The problem is that phones are a way bigger deal than computers. If they made
but one laptop model it'd be ridiculous. Having one or two phones isn't a big
deal. Twenty or, like Samsung in its heyday, two hundred is a problem.

------
throw2016
It would be tempting to blame Carly Fiorina and she exemplifies the cult of
CEO, short term thinking, no solutions beyond wall street focused cost
cutting, financial engineering and layoffs, no accountability and exiting with
golden parachutes with no damage to their finances or reputation.
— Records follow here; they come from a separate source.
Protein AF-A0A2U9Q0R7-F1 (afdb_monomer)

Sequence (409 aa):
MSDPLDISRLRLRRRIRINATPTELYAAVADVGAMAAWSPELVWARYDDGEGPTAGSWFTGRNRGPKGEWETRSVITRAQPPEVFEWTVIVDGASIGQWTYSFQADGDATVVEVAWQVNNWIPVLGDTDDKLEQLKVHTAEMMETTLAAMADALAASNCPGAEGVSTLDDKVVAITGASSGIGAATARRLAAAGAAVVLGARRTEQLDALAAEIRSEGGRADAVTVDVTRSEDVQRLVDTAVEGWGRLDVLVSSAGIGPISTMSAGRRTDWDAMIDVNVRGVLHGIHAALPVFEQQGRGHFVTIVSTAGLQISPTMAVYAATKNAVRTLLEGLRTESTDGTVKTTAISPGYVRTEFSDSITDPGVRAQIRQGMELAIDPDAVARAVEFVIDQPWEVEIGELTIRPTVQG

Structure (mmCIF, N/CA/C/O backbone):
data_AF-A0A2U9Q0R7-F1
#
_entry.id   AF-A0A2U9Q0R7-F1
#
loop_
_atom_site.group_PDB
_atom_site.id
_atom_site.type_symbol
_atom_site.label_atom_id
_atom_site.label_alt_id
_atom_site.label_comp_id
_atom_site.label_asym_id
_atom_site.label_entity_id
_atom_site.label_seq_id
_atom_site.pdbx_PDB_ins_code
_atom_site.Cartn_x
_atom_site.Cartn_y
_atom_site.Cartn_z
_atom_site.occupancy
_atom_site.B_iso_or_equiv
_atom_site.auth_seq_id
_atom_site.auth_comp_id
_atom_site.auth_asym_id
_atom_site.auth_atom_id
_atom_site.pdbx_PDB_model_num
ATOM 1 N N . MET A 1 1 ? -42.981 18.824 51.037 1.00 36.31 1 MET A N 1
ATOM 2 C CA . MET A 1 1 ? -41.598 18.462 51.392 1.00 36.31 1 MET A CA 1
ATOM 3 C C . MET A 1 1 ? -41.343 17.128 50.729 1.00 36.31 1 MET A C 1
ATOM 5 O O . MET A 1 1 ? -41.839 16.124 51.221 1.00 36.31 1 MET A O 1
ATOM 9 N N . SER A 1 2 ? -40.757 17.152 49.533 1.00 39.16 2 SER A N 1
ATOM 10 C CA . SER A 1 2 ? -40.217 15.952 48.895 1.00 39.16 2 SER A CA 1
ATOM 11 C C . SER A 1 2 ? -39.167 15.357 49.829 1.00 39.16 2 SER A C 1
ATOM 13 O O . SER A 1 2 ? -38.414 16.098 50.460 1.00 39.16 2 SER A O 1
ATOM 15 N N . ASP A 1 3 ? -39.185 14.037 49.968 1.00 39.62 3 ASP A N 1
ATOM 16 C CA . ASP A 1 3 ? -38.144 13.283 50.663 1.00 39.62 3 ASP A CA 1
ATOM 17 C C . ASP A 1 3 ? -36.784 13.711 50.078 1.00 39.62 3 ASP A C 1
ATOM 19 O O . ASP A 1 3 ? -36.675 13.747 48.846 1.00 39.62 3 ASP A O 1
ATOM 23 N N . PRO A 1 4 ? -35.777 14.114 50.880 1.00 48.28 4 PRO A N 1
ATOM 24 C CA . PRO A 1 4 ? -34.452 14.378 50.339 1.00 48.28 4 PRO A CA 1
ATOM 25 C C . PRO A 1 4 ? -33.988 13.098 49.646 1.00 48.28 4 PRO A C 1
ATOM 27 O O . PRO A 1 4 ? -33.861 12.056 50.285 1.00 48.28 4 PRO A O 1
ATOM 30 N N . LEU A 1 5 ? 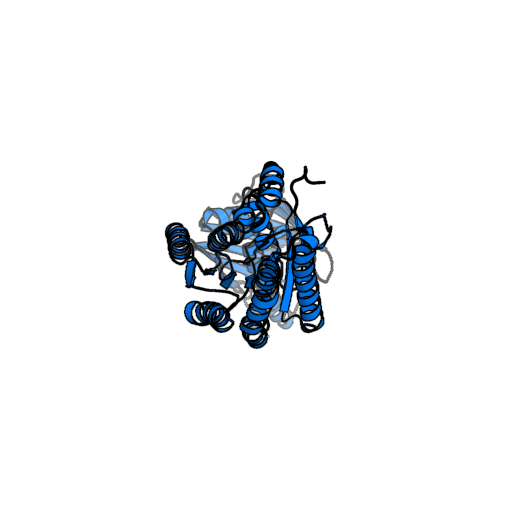-33.823 13.171 48.324 1.00 50.31 5 LEU A N 1
ATOM 31 C CA . LEU A 1 5 ? -33.411 12.059 47.476 1.00 50.31 5 LEU A CA 1
ATOM 32 C C . LEU A 1 5 ? -32.237 11.324 48.153 1.00 50.31 5 LEU A C 1
ATOM 34 O O . LEU A 1 5 ? -31.189 11.927 48.388 1.00 50.31 5 LEU A O 1
ATOM 38 N N . ASP A 1 6 ? -32.415 10.040 48.497 1.00 57.03 6 ASP A N 1
ATOM 39 C CA . ASP A 1 6 ? -31.360 9.185 49.069 1.00 57.03 6 ASP A CA 1
ATOM 40 C C . ASP A 1 6 ? -30.329 8.842 47.979 1.00 57.03 6 ASP A C 1
ATOM 42 O O . ASP A 1 6 ? -30.268 7.745 47.418 1.00 57.03 6 ASP A O 1
ATOM 46 N N . ILE A 1 7 ? -29.538 9.849 47.629 1.00 53.94 7 ILE A N 1
ATOM 47 C CA . ILE A 1 7 ? -28.488 9.832 46.608 1.00 53.94 7 ILE A CA 1
ATOM 48 C C . ILE A 1 7 ? -27.239 9.066 47.038 1.00 53.94 7 I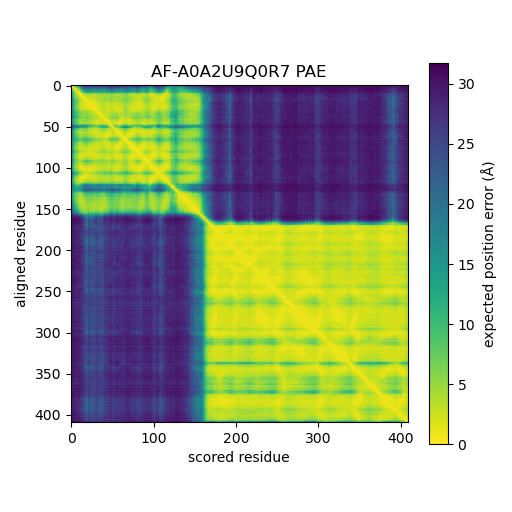LE A C 1
ATOM 50 O O . ILE A 1 7 ? -26.376 8.838 46.194 1.00 53.94 7 ILE A O 1
ATOM 54 N N . SER A 1 8 ? -27.162 8.590 48.291 1.00 53.50 8 SER A N 1
ATOM 55 C CA . SER A 1 8 ? -26.117 7.647 48.734 1.00 53.50 8 SER A CA 1
ATOM 56 C C . SER A 1 8 ? -26.096 6.358 47.892 1.00 53.50 8 SER A C 1
ATOM 58 O O . SER A 1 8 ? -25.140 5.582 47.925 1.00 53.50 8 SER A O 1
ATOM 60 N N . ARG A 1 9 ? -27.157 6.141 47.103 1.00 55.09 9 ARG A N 1
ATOM 61 C CA . ARG A 1 9 ? -27.356 5.011 46.195 1.00 55.09 9 ARG A CA 1
ATOM 62 C C . ARG A 1 9 ? -27.059 5.321 44.728 1.00 55.09 9 ARG A C 1
ATOM 64 O O . ARG A 1 9 ? -27.230 4.431 43.892 1.00 55.09 9 ARG A O 1
ATOM 71 N N . LEU A 1 10 ? -26.652 6.545 44.379 1.00 68.00 10 LEU A N 1
ATOM 72 C CA . LEU A 1 10 ? -26.339 6.883 42.993 1.00 68.00 10 LEU A CA 1
ATOM 73 C C . LEU A 1 10 ? -25.033 6.201 42.577 1.00 68.00 10 LEU A C 1
ATOM 75 O O . LEU A 1 10 ? -23.938 6.644 42.924 1.00 68.00 10 LEU A O 1
ATOM 79 N N . ARG A 1 11 ? -25.177 5.114 41.819 1.00 77.62 11 ARG A N 1
ATOM 80 C CA . ARG A 1 11 ? -24.068 4.339 41.279 1.00 77.62 11 ARG A CA 1
ATOM 81 C C . ARG A 1 11 ? -24.190 4.239 39.767 1.00 77.62 11 ARG A C 1
ATOM 83 O O . ARG A 1 11 ? -25.132 3.638 39.254 1.00 77.62 11 ARG A O 1
ATOM 90 N N . LEU A 1 12 ? -23.219 4.809 39.069 1.00 81.94 12 LEU A N 1
ATOM 91 C CA . LEU A 1 12 ? -23.057 4.671 37.628 1.00 81.94 12 LEU A CA 1
ATOM 92 C C . LEU A 1 12 ? -22.105 3.516 37.351 1.00 81.94 12 LEU A C 1
ATOM 94 O O . LEU A 1 12 ? -21.152 3.301 38.099 1.00 81.94 12 LEU A O 1
ATOM 98 N N . ARG A 1 13 ? -22.392 2.745 36.302 1.00 84.19 13 ARG A N 1
ATOM 99 C CA . ARG A 1 13 ? -21.550 1.635 35.856 1.00 84.19 13 ARG A CA 1
ATOM 100 C C . ARG A 1 13 ? -21.471 1.598 34.341 1.00 84.19 13 ARG A C 1
ATOM 102 O O . ARG A 1 13 ? -22.481 1.811 33.658 1.00 84.19 13 ARG A O 1
ATOM 109 N N . ARG A 1 14 ? -20.286 1.275 33.840 1.00 84.69 14 ARG A N 1
ATOM 110 C CA . ARG A 1 14 ? -20.006 1.011 32.431 1.00 84.69 14 ARG A CA 1
ATOM 111 C C . ARG A 1 14 ? -19.108 -0.197 32.289 1.00 84.69 14 ARG A C 1
ATOM 113 O O . ARG A 1 14 ? -18.334 -0.502 33.191 1.00 84.69 14 ARG A O 1
ATOM 120 N N . ARG A 1 15 ? -19.278 -0.906 31.176 1.00 83.00 15 ARG A N 1
ATOM 121 C CA . ARG A 1 15 ? -18.509 -2.099 30.839 1.00 83.00 15 ARG A CA 1
ATOM 122 C C . ARG A 1 15 ? -18.008 -1.993 29.417 1.00 83.00 15 ARG A C 1
ATOM 124 O O . ARG A 1 15 ? -18.792 -1.676 28.527 1.00 83.00 15 ARG A O 1
ATOM 131 N N . ILE A 1 16 ? -16.745 -2.331 29.223 1.00 82.31 16 ILE A N 1
ATOM 132 C CA . ILE A 1 16 ? -16.118 -2.434 27.910 1.00 82.31 16 ILE A CA 1
ATOM 133 C C . ILE A 1 16 ? -15.230 -3.675 27.876 1.00 82.31 16 ILE A C 1
ATOM 135 O O . ILE A 1 16 ? -14.721 -4.115 28.908 1.00 82.31 16 ILE A O 1
ATOM 139 N N . ARG A 1 17 ? -15.077 -4.264 26.693 1.00 81.44 17 ARG A N 1
ATOM 140 C CA . ARG A 1 17 ? -14.149 -5.366 26.440 1.00 81.44 17 ARG A CA 1
ATOM 141 C C . ARG A 1 17 ? -12.865 -4.790 25.842 1.00 81.44 17 ARG A C 1
ATOM 143 O O . ARG A 1 17 ? -12.944 -4.084 24.844 1.00 81.44 17 ARG A O 1
ATOM 150 N N . ILE A 1 18 ? -11.716 -5.094 26.443 1.00 81.69 18 ILE A N 1
ATOM 151 C CA . ILE A 1 18 ? -10.391 -4.614 26.022 1.00 81.69 18 ILE A CA 1
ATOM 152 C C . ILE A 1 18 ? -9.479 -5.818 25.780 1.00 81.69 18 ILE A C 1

This while
the company loses long term viability, sheds talent, focus, and burns,

Robert Nardelli, former Homedepot CEO is also a similar instance of CEOs
making bad decisions with little push back and accountability and exiting with
reputation and big bucks. Neoliberalism and a fawning media and 'economists'
propping up whatever narratives vested interests push has to shoulder the
blame.

No company can survive short termism and a string of wall street focused CEOs.
HPs decline hastened under her 'reign'. They folded from hardware, were
content to sit on printer revenues and DRM and focus on 'services'. None of
these have scope for innovation.

------
throwawayhp
As someone who was with HP since before the Compaq merger, and having drifted
to a spin off, I do miss the old company. The “HP Way” was given importance at
least in many of the groups I worked in. The rules of the garage [1], open
door policy, skip level meetings, etc., were known even to new employees.

The culture fostered by the managers of those times (later displaced and
kicked out steadily after the Compaq merger and the disastrous EDS
acquisition) was what kept people around while the CEOs were busy burning the
company down. That culture is still intact in some small pockets.

Top management since the times of Carly, Mark (a one trick person who couldn’t
do anything other than cut costs by selling and cutting everything), Leo and
then Meg were mostly clueless on running such a large company that had the
capability to create integrated solutions — HP had PCs, laptops, printers,
printing solutions, PDAs, phones (briefly), tablets (briefly), software,
services, security tools, networking devices, storage devices, servers with
PA-RISC/Itanium running HP-UX to servers with x86 running Windows/Linux)...I’m
sure I’m missing many more product areas of HP since Carly’s time and later.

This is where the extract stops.